=== INFORMATION PROVIDED ===

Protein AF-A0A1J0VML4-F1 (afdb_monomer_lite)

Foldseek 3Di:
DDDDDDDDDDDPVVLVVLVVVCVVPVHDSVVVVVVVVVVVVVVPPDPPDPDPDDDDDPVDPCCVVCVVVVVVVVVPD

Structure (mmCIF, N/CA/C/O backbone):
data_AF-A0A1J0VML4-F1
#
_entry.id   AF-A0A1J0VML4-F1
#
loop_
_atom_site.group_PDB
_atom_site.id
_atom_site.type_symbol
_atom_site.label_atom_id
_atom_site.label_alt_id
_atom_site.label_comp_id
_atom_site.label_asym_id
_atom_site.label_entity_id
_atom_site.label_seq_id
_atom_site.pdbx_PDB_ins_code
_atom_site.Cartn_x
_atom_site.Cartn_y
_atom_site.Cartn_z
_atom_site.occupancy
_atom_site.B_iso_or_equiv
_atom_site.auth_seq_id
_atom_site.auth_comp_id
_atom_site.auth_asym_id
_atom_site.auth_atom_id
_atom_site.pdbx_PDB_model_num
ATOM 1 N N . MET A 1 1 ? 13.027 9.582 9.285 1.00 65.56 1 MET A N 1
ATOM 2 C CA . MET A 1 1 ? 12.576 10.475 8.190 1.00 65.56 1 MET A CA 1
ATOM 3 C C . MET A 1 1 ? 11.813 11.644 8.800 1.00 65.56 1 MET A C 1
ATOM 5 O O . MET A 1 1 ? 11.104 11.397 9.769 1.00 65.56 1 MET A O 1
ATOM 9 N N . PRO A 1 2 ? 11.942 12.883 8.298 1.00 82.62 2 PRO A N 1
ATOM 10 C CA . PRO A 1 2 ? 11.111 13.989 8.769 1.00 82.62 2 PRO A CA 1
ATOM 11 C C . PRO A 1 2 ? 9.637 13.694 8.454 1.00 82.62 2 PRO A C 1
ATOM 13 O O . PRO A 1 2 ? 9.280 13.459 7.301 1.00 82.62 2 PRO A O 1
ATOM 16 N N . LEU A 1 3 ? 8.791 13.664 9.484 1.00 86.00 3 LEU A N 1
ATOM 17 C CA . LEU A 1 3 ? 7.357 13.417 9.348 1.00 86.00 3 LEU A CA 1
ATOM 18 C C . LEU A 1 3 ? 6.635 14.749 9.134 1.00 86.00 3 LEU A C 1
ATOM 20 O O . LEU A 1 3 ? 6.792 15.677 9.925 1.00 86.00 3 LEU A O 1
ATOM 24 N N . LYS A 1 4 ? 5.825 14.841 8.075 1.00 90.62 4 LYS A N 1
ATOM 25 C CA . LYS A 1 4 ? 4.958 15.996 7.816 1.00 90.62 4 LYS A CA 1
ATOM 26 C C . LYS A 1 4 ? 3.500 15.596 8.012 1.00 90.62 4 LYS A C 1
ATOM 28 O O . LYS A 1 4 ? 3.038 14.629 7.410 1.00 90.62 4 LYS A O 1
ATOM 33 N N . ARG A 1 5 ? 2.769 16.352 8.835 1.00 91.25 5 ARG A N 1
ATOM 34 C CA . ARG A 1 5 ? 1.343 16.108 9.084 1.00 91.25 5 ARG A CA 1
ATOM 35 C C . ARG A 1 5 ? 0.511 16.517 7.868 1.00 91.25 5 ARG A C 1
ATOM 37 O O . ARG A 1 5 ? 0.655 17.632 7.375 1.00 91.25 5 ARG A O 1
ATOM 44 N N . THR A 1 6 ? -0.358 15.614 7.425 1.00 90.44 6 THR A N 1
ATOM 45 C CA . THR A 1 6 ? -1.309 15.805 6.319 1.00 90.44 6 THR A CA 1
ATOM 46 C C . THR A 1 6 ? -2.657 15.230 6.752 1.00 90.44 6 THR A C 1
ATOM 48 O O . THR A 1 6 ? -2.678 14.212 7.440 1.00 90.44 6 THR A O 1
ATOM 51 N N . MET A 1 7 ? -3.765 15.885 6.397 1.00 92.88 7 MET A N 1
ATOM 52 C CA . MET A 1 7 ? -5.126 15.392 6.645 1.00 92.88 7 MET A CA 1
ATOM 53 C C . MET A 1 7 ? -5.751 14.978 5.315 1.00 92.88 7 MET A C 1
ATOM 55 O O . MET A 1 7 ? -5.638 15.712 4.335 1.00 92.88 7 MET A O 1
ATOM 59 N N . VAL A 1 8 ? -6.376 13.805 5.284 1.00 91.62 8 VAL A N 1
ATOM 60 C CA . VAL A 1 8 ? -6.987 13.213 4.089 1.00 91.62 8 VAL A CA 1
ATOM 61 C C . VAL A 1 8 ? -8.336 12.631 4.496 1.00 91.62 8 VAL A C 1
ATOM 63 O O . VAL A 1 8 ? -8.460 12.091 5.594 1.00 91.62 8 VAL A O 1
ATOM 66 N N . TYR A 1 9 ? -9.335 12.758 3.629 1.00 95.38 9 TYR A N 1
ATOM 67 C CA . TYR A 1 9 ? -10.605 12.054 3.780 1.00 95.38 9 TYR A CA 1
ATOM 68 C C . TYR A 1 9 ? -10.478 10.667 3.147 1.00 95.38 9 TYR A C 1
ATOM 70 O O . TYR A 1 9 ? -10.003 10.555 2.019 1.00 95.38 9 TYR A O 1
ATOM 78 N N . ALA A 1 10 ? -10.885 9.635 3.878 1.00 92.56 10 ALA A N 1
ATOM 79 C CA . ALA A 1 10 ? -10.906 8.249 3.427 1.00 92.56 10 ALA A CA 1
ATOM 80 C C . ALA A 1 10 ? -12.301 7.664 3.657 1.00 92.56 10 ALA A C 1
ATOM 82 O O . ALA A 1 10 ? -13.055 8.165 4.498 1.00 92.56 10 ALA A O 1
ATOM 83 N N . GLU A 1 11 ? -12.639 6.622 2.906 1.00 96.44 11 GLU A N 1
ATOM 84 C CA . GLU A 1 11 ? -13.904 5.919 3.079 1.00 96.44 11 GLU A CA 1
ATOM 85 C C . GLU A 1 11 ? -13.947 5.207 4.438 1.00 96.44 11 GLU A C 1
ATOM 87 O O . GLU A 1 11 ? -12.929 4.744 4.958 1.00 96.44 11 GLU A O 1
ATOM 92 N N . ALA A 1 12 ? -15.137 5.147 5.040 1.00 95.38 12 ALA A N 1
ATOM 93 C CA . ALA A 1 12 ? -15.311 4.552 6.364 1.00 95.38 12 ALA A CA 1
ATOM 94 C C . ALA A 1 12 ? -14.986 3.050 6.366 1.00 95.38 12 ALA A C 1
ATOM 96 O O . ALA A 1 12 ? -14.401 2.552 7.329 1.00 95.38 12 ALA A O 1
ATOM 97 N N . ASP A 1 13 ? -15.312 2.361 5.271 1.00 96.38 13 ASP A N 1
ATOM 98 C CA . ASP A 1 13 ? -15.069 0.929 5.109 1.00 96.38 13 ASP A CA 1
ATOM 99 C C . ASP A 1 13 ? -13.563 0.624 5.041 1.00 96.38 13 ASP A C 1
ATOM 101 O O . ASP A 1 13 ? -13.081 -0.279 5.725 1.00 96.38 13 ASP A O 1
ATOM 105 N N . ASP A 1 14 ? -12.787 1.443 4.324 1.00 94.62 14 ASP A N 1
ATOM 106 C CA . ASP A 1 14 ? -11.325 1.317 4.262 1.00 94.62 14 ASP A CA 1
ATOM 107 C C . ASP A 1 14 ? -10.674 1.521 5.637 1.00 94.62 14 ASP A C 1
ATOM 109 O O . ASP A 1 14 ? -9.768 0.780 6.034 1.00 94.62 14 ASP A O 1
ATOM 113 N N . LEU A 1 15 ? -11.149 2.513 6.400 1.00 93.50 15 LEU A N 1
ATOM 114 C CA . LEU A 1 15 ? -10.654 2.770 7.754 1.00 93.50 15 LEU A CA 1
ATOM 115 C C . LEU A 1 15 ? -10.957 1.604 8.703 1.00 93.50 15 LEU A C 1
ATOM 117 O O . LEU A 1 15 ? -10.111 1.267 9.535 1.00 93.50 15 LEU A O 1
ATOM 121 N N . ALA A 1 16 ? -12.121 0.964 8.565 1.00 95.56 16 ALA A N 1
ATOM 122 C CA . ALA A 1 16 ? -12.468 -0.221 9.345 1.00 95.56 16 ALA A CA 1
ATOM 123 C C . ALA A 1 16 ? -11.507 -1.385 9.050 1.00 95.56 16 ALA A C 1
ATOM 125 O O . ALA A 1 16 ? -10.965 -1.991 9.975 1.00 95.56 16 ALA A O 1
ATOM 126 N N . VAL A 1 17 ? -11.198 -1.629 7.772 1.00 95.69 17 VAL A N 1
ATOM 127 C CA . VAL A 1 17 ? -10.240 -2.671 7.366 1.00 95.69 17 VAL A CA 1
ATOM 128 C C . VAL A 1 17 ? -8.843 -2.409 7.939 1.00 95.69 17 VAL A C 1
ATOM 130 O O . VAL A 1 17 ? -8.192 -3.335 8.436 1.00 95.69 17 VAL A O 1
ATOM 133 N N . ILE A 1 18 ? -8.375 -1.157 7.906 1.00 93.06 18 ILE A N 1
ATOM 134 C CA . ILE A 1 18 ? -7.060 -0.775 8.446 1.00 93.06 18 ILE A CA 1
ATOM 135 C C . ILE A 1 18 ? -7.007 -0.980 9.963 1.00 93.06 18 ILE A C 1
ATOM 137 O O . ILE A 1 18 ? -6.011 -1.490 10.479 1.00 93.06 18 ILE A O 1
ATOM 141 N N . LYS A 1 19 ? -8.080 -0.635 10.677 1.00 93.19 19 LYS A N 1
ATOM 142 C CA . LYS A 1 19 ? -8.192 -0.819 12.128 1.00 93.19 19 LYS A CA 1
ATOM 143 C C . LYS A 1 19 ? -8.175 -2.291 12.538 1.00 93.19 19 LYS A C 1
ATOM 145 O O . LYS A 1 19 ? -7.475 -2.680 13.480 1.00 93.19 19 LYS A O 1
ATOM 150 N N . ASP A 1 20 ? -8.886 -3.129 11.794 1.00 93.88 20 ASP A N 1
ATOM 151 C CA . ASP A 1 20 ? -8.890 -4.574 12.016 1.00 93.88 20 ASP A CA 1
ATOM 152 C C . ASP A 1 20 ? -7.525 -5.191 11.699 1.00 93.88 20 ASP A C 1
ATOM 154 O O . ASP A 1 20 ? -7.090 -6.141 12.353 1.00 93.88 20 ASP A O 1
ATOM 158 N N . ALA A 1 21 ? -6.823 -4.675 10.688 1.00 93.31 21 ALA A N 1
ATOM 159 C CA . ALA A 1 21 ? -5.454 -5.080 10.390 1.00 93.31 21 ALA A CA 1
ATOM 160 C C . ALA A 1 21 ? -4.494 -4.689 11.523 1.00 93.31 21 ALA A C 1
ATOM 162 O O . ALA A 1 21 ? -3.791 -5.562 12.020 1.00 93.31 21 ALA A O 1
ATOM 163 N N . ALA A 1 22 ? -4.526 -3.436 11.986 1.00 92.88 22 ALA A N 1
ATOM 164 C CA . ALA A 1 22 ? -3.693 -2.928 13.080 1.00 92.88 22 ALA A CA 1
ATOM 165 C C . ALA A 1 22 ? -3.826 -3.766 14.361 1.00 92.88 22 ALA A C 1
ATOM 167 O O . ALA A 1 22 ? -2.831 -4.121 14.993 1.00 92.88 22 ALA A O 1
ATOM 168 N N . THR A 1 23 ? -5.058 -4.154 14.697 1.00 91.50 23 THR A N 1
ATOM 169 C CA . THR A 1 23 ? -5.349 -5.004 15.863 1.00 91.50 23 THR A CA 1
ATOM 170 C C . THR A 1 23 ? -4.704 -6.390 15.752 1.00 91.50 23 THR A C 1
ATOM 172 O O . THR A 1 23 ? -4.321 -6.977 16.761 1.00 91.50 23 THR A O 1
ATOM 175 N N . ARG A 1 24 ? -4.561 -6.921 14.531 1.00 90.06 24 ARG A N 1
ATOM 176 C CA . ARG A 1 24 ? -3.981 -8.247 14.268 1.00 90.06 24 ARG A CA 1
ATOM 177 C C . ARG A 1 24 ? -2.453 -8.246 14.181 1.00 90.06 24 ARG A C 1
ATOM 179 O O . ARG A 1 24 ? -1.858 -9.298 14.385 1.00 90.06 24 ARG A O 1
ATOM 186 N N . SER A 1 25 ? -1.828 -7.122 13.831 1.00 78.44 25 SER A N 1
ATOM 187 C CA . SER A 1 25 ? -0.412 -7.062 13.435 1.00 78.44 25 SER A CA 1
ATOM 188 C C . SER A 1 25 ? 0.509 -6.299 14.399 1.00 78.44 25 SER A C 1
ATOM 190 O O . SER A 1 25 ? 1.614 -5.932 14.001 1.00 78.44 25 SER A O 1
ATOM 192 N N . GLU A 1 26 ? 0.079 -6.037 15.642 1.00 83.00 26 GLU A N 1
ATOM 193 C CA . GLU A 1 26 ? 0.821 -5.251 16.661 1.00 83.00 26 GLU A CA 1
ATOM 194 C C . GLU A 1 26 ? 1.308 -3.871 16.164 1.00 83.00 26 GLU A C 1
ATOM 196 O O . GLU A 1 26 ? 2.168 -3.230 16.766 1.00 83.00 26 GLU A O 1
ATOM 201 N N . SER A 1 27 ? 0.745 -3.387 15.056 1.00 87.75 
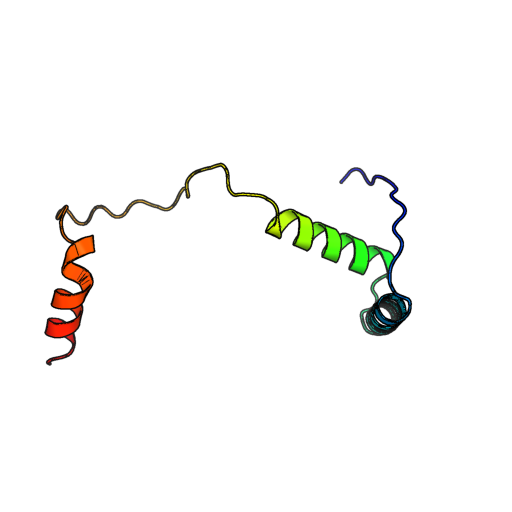27 SER A N 1
ATOM 202 C CA . SER A 1 27 ? 1.178 -2.184 14.350 1.00 87.75 27 SER A CA 1
ATOM 203 C C . SER A 1 27 ? 0.121 -1.099 14.487 1.00 87.75 27 SER A C 1
ATOM 205 O O . SER A 1 27 ? -1.075 -1.373 14.438 1.00 87.75 27 SER A O 1
ATOM 207 N N . SER A 1 28 ? 0.534 0.161 14.631 1.00 93.06 28 SER A N 1
ATOM 208 C CA . SER A 1 28 ? -0.431 1.268 14.698 1.00 93.06 28 SER A CA 1
ATOM 209 C C . SER A 1 28 ? -1.102 1.518 13.339 1.00 93.06 28 SER A C 1
ATOM 211 O O . SER A 1 28 ? -0.456 1.408 12.298 1.00 93.06 28 SER A O 1
ATOM 213 N N . GLU A 1 29 ? -2.367 1.955 13.328 1.00 92.19 29 GLU A N 1
ATOM 214 C CA . GLU A 1 29 ? -3.064 2.377 12.093 1.00 92.19 29 GLU A CA 1
ATOM 215 C C . GLU A 1 29 ? -2.238 3.408 11.307 1.00 92.19 29 GLU A C 1
ATOM 217 O O . GLU A 1 29 ? -2.088 3.329 10.088 1.00 92.19 29 GLU A O 1
ATOM 222 N N . ALA A 1 30 ? -1.627 4.352 12.027 1.00 91.69 30 ALA A N 1
ATOM 223 C CA . ALA A 1 30 ? -0.784 5.382 11.439 1.00 91.69 30 ALA A CA 1
ATOM 224 C C . ALA A 1 30 ? 0.451 4.804 10.730 1.00 91.69 30 ALA A C 1
ATOM 226 O O . ALA A 1 30 ? 0.959 5.423 9.801 1.00 91.69 30 ALA A O 1
ATOM 227 N N . GLU A 1 31 ? 0.966 3.658 11.168 1.00 92.75 31 GLU A N 1
ATOM 228 C CA . GLU A 1 31 ? 2.101 2.980 10.540 1.00 92.75 31 GLU A CA 1
ATOM 229 C C . GLU A 1 31 ? 1.708 2.292 9.244 1.00 92.75 31 GLU A C 1
ATOM 231 O O . GLU A 1 31 ? 2.369 2.497 8.229 1.00 92.75 31 GLU A O 1
ATOM 236 N N . ILE A 1 32 ? 0.568 1.602 9.251 1.00 93.69 32 ILE A N 1
ATOM 237 C CA . ILE A 1 32 ? -0.020 1.003 8.050 1.00 93.69 32 ILE A CA 1
ATOM 238 C C . ILE A 1 32 ? -0.278 2.087 6.993 1.00 93.69 32 ILE A C 1
ATOM 240 O O . ILE A 1 32 ? 0.099 1.931 5.833 1.00 93.69 32 ILE A O 1
ATOM 244 N N . ILE A 1 33 ? -0.848 3.228 7.397 1.00 93.12 33 ILE A N 1
ATOM 245 C CA . ILE A 1 33 ? -1.108 4.357 6.491 1.00 93.12 33 ILE A CA 1
ATOM 246 C C . ILE A 1 33 ? 0.202 4.967 5.970 1.00 93.12 33 ILE A C 1
ATOM 248 O O . ILE A 1 33 ? 0.301 5.294 4.785 1.00 93.12 33 ILE A O 1
ATOM 252 N N . ARG A 1 34 ? 1.227 5.116 6.821 1.00 92.12 34 ARG A N 1
ATOM 253 C CA . ARG A 1 34 ? 2.547 5.607 6.385 1.00 92.12 34 ARG A CA 1
ATOM 254 C C . ARG A 1 34 ? 3.160 4.692 5.328 1.00 92.12 34 ARG A C 1
ATOM 256 O O . ARG A 1 34 ? 3.654 5.204 4.323 1.00 92.12 34 ARG A O 1
ATOM 263 N N . GLU A 1 35 ? 3.098 3.380 5.534 1.00 93.62 35 GLU A N 1
ATOM 264 C CA . GLU A 1 35 ? 3.623 2.396 4.587 1.00 93.62 35 GLU A CA 1
ATOM 265 C C . GLU A 1 35 ? 2.841 2.416 3.271 1.00 93.62 35 GLU A C 1
ATOM 267 O O . GLU A 1 35 ? 3.430 2.497 2.195 1.00 93.62 35 GLU A O 1
ATOM 272 N N . ALA A 1 36 ? 1.509 2.469 3.332 1.00 93.00 36 ALA A N 1
ATOM 273 C CA . ALA A 1 36 ? 0.670 2.571 2.141 1.00 93.00 36 ALA A CA 1
ATOM 274 C C . ALA A 1 36 ? 1.006 3.816 1.297 1.00 93.00 36 ALA A C 1
ATOM 276 O O . ALA A 1 36 ? 1.162 3.724 0.077 1.00 93.00 36 ALA A O 1
ATOM 277 N N . ILE A 1 37 ? 1.187 4.977 1.939 1.00 92.75 37 ILE A N 1
ATOM 278 C CA . ILE A 1 37 ? 1.607 6.212 1.258 1.00 92.75 37 ILE A CA 1
ATOM 279 C C . ILE A 1 37 ? 3.006 6.051 0.656 1.00 92.75 37 ILE A C 1
ATOM 281 O O . ILE A 1 37 ? 3.254 6.522 -0.458 1.00 92.75 37 ILE A O 1
ATOM 285 N N . HIS A 1 38 ? 3.924 5.388 1.362 1.00 91.81 38 HIS A N 1
ATOM 286 C CA . HIS A 1 38 ? 5.265 5.125 0.855 1.00 91.81 38 HIS A CA 1
ATOM 287 C C . HIS A 1 38 ? 5.231 4.262 -0.412 1.00 91.81 38 HIS A C 1
ATOM 289 O O . HIS A 1 38 ? 5.802 4.653 -1.433 1.00 91.81 38 HIS A O 1
ATOM 295 N N . LEU A 1 39 ? 4.487 3.156 -0.386 1.00 92.81 39 LEU A N 1
ATOM 296 C CA . LEU A 1 39 ? 4.298 2.262 -1.529 1.00 92.81 39 LEU A CA 1
ATOM 297 C C . LEU A 1 39 ? 3.637 2.980 -2.712 1.00 92.81 39 LEU A C 1
ATOM 299 O O . LEU A 1 39 ? 4.090 2.851 -3.853 1.00 92.81 39 LEU A O 1
ATOM 303 N N . ALA A 1 40 ? 2.615 3.799 -2.456 1.00 92.00 40 ALA A N 1
ATOM 304 C CA . ALA A 1 40 ? 1.984 4.621 -3.485 1.00 92.00 40 ALA A CA 1
ATOM 305 C C . ALA A 1 40 ? 2.978 5.619 -4.105 1.00 92.00 40 ALA A C 1
ATOM 307 O O . ALA A 1 40 ? 3.064 5.742 -5.329 1.00 92.00 40 ALA A O 1
ATOM 308 N N . ALA A 1 41 ? 3.790 6.288 -3.281 1.00 91.12 41 ALA A N 1
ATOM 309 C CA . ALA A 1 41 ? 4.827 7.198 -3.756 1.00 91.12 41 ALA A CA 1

===

(PROBLEM TO SOLVE) Everything above from the line with "ATOM 107 C C" to the line with "ATOM 127 C CA", both included, must be repeated exactly, and nothing outside that range.

(FINAL ANSWER)
ATOM 107 C C . ASP A 1 14 ? -10.674 1.521 5.637 1.00 94.62 14 ASP A C 1
ATOM 109 O O . ASP A 1 14 ? -9.768 0.780 6.034 1.00 94.62 14 ASP A O 1
ATOM 113 N N . LEU A 1 15 ? -11.149 2.513 6.400 1.00 93.50 15 LEU A N 1
ATOM 114 C CA . LEU A 1 15 ? -10.654 2.770 7.754 1.00 93.50 15 LEU A CA 1
ATOM 115 C C . LEU A 1 15 ? -10.957 1.604 8.703 1.00 93.50 15 LEU A C 1
ATOM 117 O O . LEU A 1 15 ? -10.111 1.267 9.535 1.00 93.50 15 LEU A O 1
ATOM 121 N N . ALA A 1 16 ? -12.121 0.964 8.565 1.00 95.56 16 ALA A N 1
ATOM 122 C CA . ALA A 1 16 ? -12.468 -0.221 9.345 1.00 95.56 16 ALA A CA 1
ATOM 123 C C . ALA A 1 16 ? -11.507 -1.385 9.050 1.00 95.56 16 ALA A C 1
ATOM 125 O O . ALA A 1 16 ? -10.965 -1.991 9.975 1.00 95.56 16 ALA A O 1
ATOM 126 N N . VAL A 1 17 ? -11.198 -1.629 7.772 1.00 95.69 17 VAL A N 1
ATOM 127 C CA . VAL A 1 17 ? -10.240 -2.671 7.366 1.00 95.69 17 VAL A CA 1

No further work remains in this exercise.